Below are some records; output exactly the lines from the line with "ATOM 92 C C" to the line with "ATOM 103 C CA", both ends kept, and nothing more.

____

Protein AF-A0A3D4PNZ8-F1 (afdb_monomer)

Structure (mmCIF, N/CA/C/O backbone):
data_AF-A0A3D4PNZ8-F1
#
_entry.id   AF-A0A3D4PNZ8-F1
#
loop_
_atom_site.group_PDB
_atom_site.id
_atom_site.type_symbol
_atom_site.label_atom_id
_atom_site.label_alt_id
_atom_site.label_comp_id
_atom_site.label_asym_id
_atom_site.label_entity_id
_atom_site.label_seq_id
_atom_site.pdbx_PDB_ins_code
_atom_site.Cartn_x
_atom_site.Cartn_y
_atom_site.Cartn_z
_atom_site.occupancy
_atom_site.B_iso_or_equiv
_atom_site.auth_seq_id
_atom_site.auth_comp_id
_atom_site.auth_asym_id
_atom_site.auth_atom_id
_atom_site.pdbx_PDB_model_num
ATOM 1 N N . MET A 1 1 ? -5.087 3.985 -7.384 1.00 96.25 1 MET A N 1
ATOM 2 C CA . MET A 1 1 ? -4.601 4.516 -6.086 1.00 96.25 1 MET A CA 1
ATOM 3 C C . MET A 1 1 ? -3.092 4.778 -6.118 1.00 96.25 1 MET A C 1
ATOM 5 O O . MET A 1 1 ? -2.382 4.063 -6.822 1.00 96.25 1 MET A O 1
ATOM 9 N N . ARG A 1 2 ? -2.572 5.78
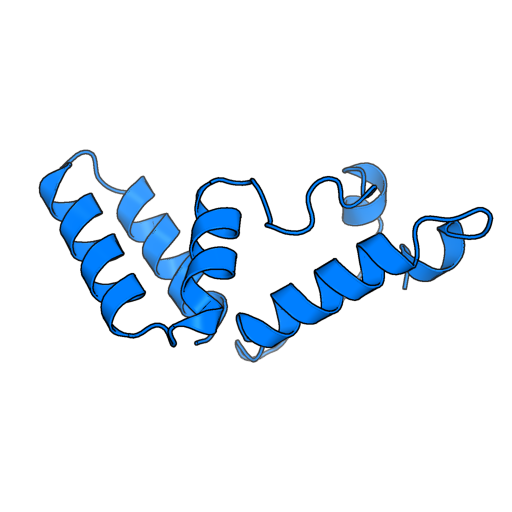4 -5.390 1.00 97.50 2 ARG A N 1
ATOM 10 C CA . ARG A 1 2 ? -1.116 6.042 -5.289 1.00 97.50 2 ARG A CA 1
ATOM 11 C C . ARG A 1 2 ? -0.450 5.214 -4.188 1.00 97.50 2 ARG A C 1
ATOM 13 O O . ARG A 1 2 ? -1.047 4.960 -3.145 1.00 97.50 2 ARG A O 1
ATOM 20 N N . VAL A 1 3 ? 0.825 4.873 -4.375 1.00 97.50 3 VAL A N 1
ATOM 21 C CA . VAL A 1 3 ? 1.633 4.162 -3.363 1.00 97.50 3 VAL A CA 1
ATOM 22 C C . VAL A 1 3 ? 1.821 4.996 -2.092 1.00 97.50 3 VAL A C 1
ATOM 24 O O . VAL A 1 3 ? 1.881 4.439 -0.998 1.00 97.50 3 VAL A O 1
ATOM 27 N N . SER A 1 4 ? 1.862 6.328 -2.203 1.00 97.62 4 SER A N 1
ATOM 28 C CA . SER A 1 4 ? 1.965 7.214 -1.036 1.00 97.62 4 SER A CA 1
ATOM 29 C C . SER A 1 4 ? 0.788 7.047 -0.073 1.00 97.62 4 SER A C 1
ATOM 31 O O . SER A 1 4 ? 0.997 6.961 1.130 1.00 97.62 4 SER A O 1
ATOM 33 N N . GLU A 1 5 ? -0.434 6.890 -0.587 1.00 97.62 5 GLU A N 1
ATOM 34 C CA . GLU A 1 5 ? -1.634 6.691 0.239 1.00 97.62 5 GLU A CA 1
ATOM 35 C C . GLU A 1 5 ? -1.585 5.364 1.015 1.00 97.62 5 GLU A C 1
ATOM 37 O O . GLU A 1 5 ? -2.032 5.268 2.164 1.00 97.62 5 GLU A O 1
ATOM 42 N N . LEU A 1 6 ? -1.023 4.326 0.389 1.00 97.94 6 LEU A N 1
ATOM 43 C CA . LEU A 1 6 ? -0.784 3.039 1.032 1.00 97.94 6 LEU A CA 1
ATOM 44 C C . LEU A 1 6 ? 0.255 3.169 2.154 1.00 97.94 6 LEU A C 1
ATOM 46 O O . LEU A 1 6 ? 0.041 2.645 3.248 1.00 97.94 6 LEU A O 1
ATOM 50 N N . ALA A 1 7 ? 1.356 3.879 1.892 1.00 97.44 7 ALA A N 1
ATOM 51 C CA . ALA A 1 7 ? 2.420 4.113 2.864 1.00 97.44 7 ALA A CA 1
ATOM 52 C C . ALA A 1 7 ? 1.921 4.917 4.076 1.00 97.44 7 ALA A C 1
ATOM 54 O O . ALA A 1 7 ? 2.151 4.506 5.211 1.00 97.44 7 ALA A O 1
ATOM 55 N N . GLU A 1 8 ? 1.162 5.991 3.844 1.00 98.00 8 GLU A N 1
ATOM 56 C CA . GLU A 1 8 ? 0.519 6.792 4.894 1.00 98.00 8 GLU A CA 1
ATOM 57 C C . GLU A 1 8 ? -0.429 5.939 5.752 1.00 98.00 8 GLU A C 1
ATOM 59 O O . GLU A 1 8 ? -0.422 6.023 6.982 1.00 98.00 8 GLU A O 1
ATOM 64 N N . THR A 1 9 ? -1.214 5.056 5.124 1.00 98.25 9 THR A N 1
ATOM 65 C CA . THR A 1 9 ? -2.094 4.133 5.856 1.00 98.25 9 THR A CA 1
ATOM 66 C C . THR A 1 9 ? -1.290 3.141 6.698 1.00 98.25 9 THR A C 1
ATOM 68 O O . THR A 1 9 ? -1.634 2.890 7.855 1.00 98.25 9 THR A O 1
ATOM 71 N N . ALA A 1 10 ? -0.212 2.578 6.147 1.00 98.00 10 ALA A N 1
ATOM 72 C CA . ALA A 1 10 ? 0.663 1.656 6.866 1.00 98.00 10 ALA A CA 1
ATOM 73 C C . ALA A 1 10 ? 1.331 2.333 8.076 1.00 98.00 10 ALA A C 1
ATOM 75 O O . ALA A 1 10 ? 1.377 1.746 9.159 1.00 98.00 10 ALA A O 1
ATOM 76 N N . GLU A 1 11 ? 1.777 3.582 7.923 1.00 98.06 11 GLU A N 1
ATOM 77 C CA . GLU A 1 11 ? 2.329 4.389 9.010 1.00 98.06 11 GLU A CA 1
ATOM 78 C C . GLU A 1 11 ? 1.280 4.659 10.096 1.00 98.06 11 GLU A C 1
ATOM 80 O O . GLU A 1 11 ? 1.534 4.396 11.273 1.00 98.06 11 GLU A O 1
ATOM 85 N N . ALA A 1 12 ? 0.066 5.074 9.720 1.00 97.81 12 ALA A N 1
ATOM 86 C CA . ALA A 1 12 ? -1.030 5.295 10.664 1.00 97.81 12 ALA A CA 1
ATOM 87 C C . ALA A 1 12 ? -1.385 4.024 11.462 1.00 97.81 12 ALA A C 1
ATOM 89 O O . ALA A 1 12 ? -1.623 4.080 12.671 1.00 97.81 12 ALA A O 1
ATOM 90 N N . VAL A 1 13 ? -1.380 2.858 10.806 1.00 97.88 13 VAL A N 1
ATOM 91 C CA . VAL A 1 13 ? -1.602 1.548 11.440 1.00 97.88 13 VAL A CA 1
ATOM 92 C C . VAL A 1 13 ? -0.455 1.171 12.385 1.00 97.88 13 VAL A C 1
ATOM 94 O O . VAL A 1 13 ? -0.701 0.582 13.445 1.00 97.88 13 VAL A O 1
ATOM 97 N N . ALA A 1 14 ? 0.790 1.483 12.022 1.00 97.50 14 ALA A N 1
ATOM 98 C CA . ALA A 1 14 ? 1.972 1.207 12.836 1.00 97.50 14 ALA A CA 1
ATOM 99 C C . ALA A 1 14 ? 2.067 2.128 14.065 1.00 97.50 14 ALA A C 1
ATOM 101 O O . ALA A 1 14 ? 2.467 1.676 15.137 1.00 97.50 14 ALA A O 1
ATOM 102 N N . ALA A 1 15 ? 1.636 3.384 13.934 1.00 98.12 15 ALA A N 1
ATOM 103 C CA . ALA A 1 15 ? 1.713 4.411 14.972 1.00 98.12 15 ALA A CA 1
ATOM 104 C C . ALA A 1 15 ? 0.718 4.220 16.135 1.00 98.12 15 ALA A C 1
ATOM 106 O O . ALA A 1 15 ? 0.786 4.935 17.134 1.00 98.12 15 ALA A O 1
ATOM 107 N N . THR A 1 16 ? -0.213 3.265 16.037 1.00 97.88 16 THR A N 1
ATOM 108 C CA . THR A 1 16 ? -1.244 3.025 17.057 1.00 97.88 16 THR A CA 1
ATOM 109 C C . THR A 1 16 ? -1.271 1.579 17.547 1.00 97.88 16 THR A C 1
ATOM 111 O O . THR A 1 16 ? -0.952 0.635 16.824 1.00 97.88 16 THR A O 1
ATOM 114 N N . SER A 1 17 ? -1.706 1.374 18.792 1.00 97.75 17 SER A N 1
ATOM 115 C CA . SER A 1 17 ? -2.015 0.054 19.360 1.00 97.75 17 SER A CA 1
ATOM 116 C C . SER A 1 17 ? -3.512 -0.287 19.304 1.00 97.75 17 SER A C 1
ATOM 118 O O . SER A 1 17 ? -3.888 -1.441 19.516 1.00 97.75 17 SER A O 1
ATOM 120 N N . SER A 1 18 ? -4.378 0.681 18.977 1.00 98.44 18 SER A N 1
ATOM 121 C CA . SER A 1 18 ? -5.828 0.478 18.918 1.00 98.44 18 SER A CA 1
ATOM 122 C C . SER A 1 18 ? -6.215 -0.374 17.714 1.00 98.44 18 SER A C 1
ATOM 124 O O . SER A 1 18 ? -6.126 0.066 16.569 1.00 98.44 18 SER A O 1
ATOM 126 N N . ARG A 1 19 ? -6.704 -1.594 17.965 1.00 98.12 19 ARG A N 1
ATOM 127 C CA . ARG A 1 19 ? -7.181 -2.490 16.901 1.00 98.12 19 ARG A CA 1
ATOM 128 C C . ARG A 1 19 ? -8.308 -1.858 16.081 1.00 98.12 19 ARG A C 1
ATOM 130 O O . ARG A 1 19 ? -8.293 -2.008 14.867 1.00 98.12 19 ARG A O 1
ATOM 137 N N . LEU A 1 20 ? -9.219 -1.124 16.725 1.00 98.56 20 LEU A N
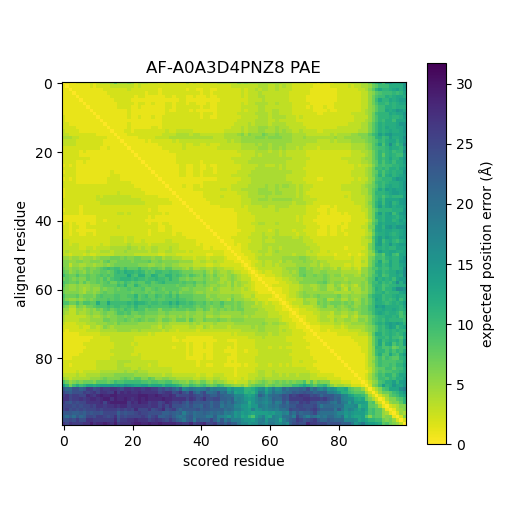 1
ATOM 138 C CA . LEU A 1 20 ? -10.317 -0.436 16.042 1.00 98.56 20 LEU A CA 1
ATOM 139 C C . LEU A 1 20 ? -9.802 0.642 15.078 1.00 98.56 20 LEU A C 1
ATOM 141 O O . LEU A 1 20 ? -10.262 0.716 13.943 1.00 98.56 20 LEU A O 1
ATOM 145 N N . ALA A 1 21 ? -8.814 1.436 15.505 1.00 98.38 21 ALA A N 1
ATOM 146 C CA . ALA A 1 21 ? -8.209 2.453 14.644 1.00 98.38 21 ALA A CA 1
ATOM 147 C C . ALA A 1 21 ? -7.509 1.816 13.433 1.00 98.38 21 ALA A C 1
ATOM 149 O O . ALA A 1 21 ? -7.654 2.298 12.314 1.00 98.38 21 ALA A O 1
ATOM 150 N N . LYS A 1 22 ? -6.814 0.688 13.638 1.00 98.50 22 LYS A N 1
ATOM 151 C CA . LYS A 1 22 ? -6.190 -0.066 12.540 1.00 98.50 22 LYS A CA 1
ATOM 152 C C . LYS A 1 22 ? -7.221 -0.578 11.543 1.00 98.50 22 LYS A C 1
ATOM 154 O O . LYS A 1 22 ? -7.036 -0.415 10.342 1.00 98.50 22 LYS A O 1
ATOM 159 N N . THR A 1 23 ? -8.301 -1.190 12.028 1.00 98.38 23 THR A N 1
ATOM 160 C CA . THR A 1 23 ? -9.352 -1.715 11.148 1.00 98.38 23 THR A CA 1
ATOM 161 C C . THR A 1 23 ? -10.068 -0.605 10.391 1.00 98.38 23 THR A C 1
ATOM 163 O O . THR A 1 23 ? -10.353 -0.792 9.217 1.00 98.38 23 THR A O 1
ATOM 166 N N . ASP A 1 24 ? -10.310 0.552 11.017 1.00 98.50 24 ASP A N 1
ATOM 167 C CA . ASP A 1 24 ? -10.926 1.705 10.349 1.00 98.50 24 ASP A CA 1
ATOM 168 C C . ASP A 1 24 ? -10.019 2.267 9.243 1.00 98.50 24 ASP A C 1
ATOM 170 O O . ASP A 1 24 ? -10.469 2.456 8.115 1.00 98.50 24 ASP A O 1
ATOM 174 N N . ALA A 1 25 ? -8.724 2.450 9.521 1.00 98.31 25 ALA A N 1
ATOM 175 C CA . ALA A 1 25 ? -7.755 2.919 8.529 1.00 98.31 25 ALA A CA 1
ATOM 176 C C . ALA A 1 25 ? -7.662 1.971 7.320 1.00 98.31 25 ALA A C 1
ATOM 178 O O . ALA A 1 25 ? -7.757 2.410 6.172 1.00 98.31 25 ALA A O 1
ATOM 179 N N . LEU A 1 26 ? -7.553 0.662 7.572 1.00 98.12 26 LEU A N 1
ATOM 180 C CA . LEU A 1 26 ? -7.525 -0.350 6.514 1.00 98.12 26 LEU A CA 1
ATOM 181 C C . LEU A 1 26 ? -8.845 -0.404 5.735 1.00 98.12 26 LEU A C 1
ATOM 183 O O . LEU A 1 26 ? -8.821 -0.485 4.511 1.00 98.12 26 LEU A O 1
ATOM 187 N N . ALA A 1 27 ? -9.994 -0.316 6.408 1.00 98.31 27 ALA A N 1
ATOM 188 C CA . ALA A 1 27 ? -11.296 -0.313 5.746 1.00 98.31 27 ALA A CA 1
ATOM 189 C C . ALA A 1 27 ? -11.467 0.908 4.831 1.00 98.31 27 ALA A C 1
ATOM 191 O O . ALA A 1 27 ? -11.915 0.763 3.693 1.00 98.31 27 ALA A O 1
ATOM 192 N N . ARG A 1 28 ? -11.064 2.103 5.287 1.00 98.12 28 ARG A N 1
ATOM 193 C CA . ARG A 1 28 ? -11.087 3.330 4.472 1.00 98.12 28 ARG A CA 1
ATOM 194 C C . ARG A 1 28 ? -10.199 3.225 3.241 1.00 98.12 28 ARG A C 1
ATOM 196 O O . ARG A 1 28 ? -10.587 3.709 2.184 1.00 98.12 28 ARG A O 1
ATOM 203 N N . LEU A 1 29 ? -9.018 2.625 3.374 1.00 98.12 29 LEU A N 1
ATOM 204 C CA . LEU A 1 29 ? -8.130 2.377 2.243 1.00 98.12 29 LEU A CA 1
ATOM 205 C C . LEU A 1 29 ? -8.791 1.418 1.245 1.00 98.12 29 LEU A C 1
ATOM 207 O O . LEU A 1 29 ? -8.995 1.783 0.093 1.00 98.12 29 LEU A O 1
ATOM 211 N N . LEU A 1 30 ? -9.188 0.227 1.702 1.00 97.31 30 LEU A N 1
ATOM 212 C CA . LEU A 1 30 ? -9.728 -0.828 0.840 1.00 97.31 30 LEU A CA 1
ATOM 213 C C . LEU A 1 30 ? -11.056 -0.446 0.172 1.00 97.31 30 LEU A C 1
ATOM 215 O O . LEU A 1 30 ? -11.312 -0.875 -0.943 1.00 97.31 30 LEU A O 1
ATOM 219 N N . THR A 1 31 ? -11.879 0.392 0.807 1.00 97.75 31 THR A N 1
ATOM 220 C CA . THR A 1 31 ? -13.142 0.879 0.216 1.00 97.75 31 THR A CA 1
ATOM 221 C C . THR A 1 31 ? -12.916 1.804 -0.987 1.00 97.75 31 THR A C 1
ATOM 223 O O . THR A 1 31 ? -13.799 1.941 -1.826 1.00 97.75 31 THR A O 1
ATOM 226 N N . ARG A 1 32 ? -11.753 2.462 -1.071 1.00 97.38 32 ARG A N 1
ATOM 227 C CA . ARG A 1 32 ? -11.396 3.364 -2.181 1.00 97.38 32 ARG A CA 1
ATOM 228 C C . ARG A 1 32 ? -10.554 2.686 -3.260 1.00 97.38 32 ARG A C 1
ATOM 230 O O . ARG A 1 32 ? -10.253 3.330 -4.259 1.00 97.38 32 ARG A O 1
ATOM 237 N N . ALA A 1 33 ? -10.098 1.461 -3.010 1.00 97.50 33 ALA A N 1
ATOM 238 C CA . ALA A 1 33 ? -9.303 0.700 -3.959 1.00 97.50 33 ALA A CA 1
ATOM 239 C C . ALA A 1 33 ? -10.206 0.130 -5.051 1.00 97.50 33 ALA A C 1
ATOM 241 O O . ALA A 1 33 ? -11.311 -0.338 -4.763 1.00 97.50 33 ALA A O 1
ATOM 242 N N . GLU A 1 34 ? -9.713 0.131 -6.285 1.00 97.31 34 GLU A N 1
ATOM 243 C CA . GLU A 1 34 ? -10.379 -0.615 -7.347 1.00 97.31 34 GLU A CA 1
ATOM 244 C C . GLU A 1 34 ? -10.278 -2.129 -7.067 1.00 97.31 34 GLU A C 1
ATOM 246 O O . GLU A 1 34 ? -9.329 -2.580 -6.409 1.00 97.31 34 GLU A O 1
ATOM 251 N N . PRO A 1 35 ? -11.245 -2.953 -7.516 1.00 97.06 35 PRO A N 1
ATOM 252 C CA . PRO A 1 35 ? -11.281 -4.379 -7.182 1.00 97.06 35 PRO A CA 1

____

# [Result of the exercise]
ATOM 92 C C . VAL A 1 13 ? -0.455 1.171 12.385 1.00 97.88 13 VAL A C 1
ATOM 94 O O . VAL A 1 13 ? -0.701 0.582 13.445 1.00 97.88 13 VAL A O 1
ATOM 97 N N . ALA A 1 14 ? 0.790 1.483 12.022 1.00 97.50 14 ALA A N 1
ATOM 98 C CA . ALA A 1 14 ? 1.972 1.207 12.836 1.00 97.50 14 ALA A CA 1
ATOM 99 C C . ALA A 1 14 ? 2.067 2.128 14.065 1.00 97.50 14 ALA A C 1
ATOM 101 O O . ALA A 1 14 ? 2.467 1.676 15.137 1.00 97.50 14 ALA A O 1
ATOM 102 N N . ALA A 1 15 ? 1.636 3.384 13.934 1.00 98.12 15 ALA A N 1
ATOM 103 C CA . ALA A 1 15 ? 1.713 4.411 14.972 1.00 98.12 15 ALA A CA 1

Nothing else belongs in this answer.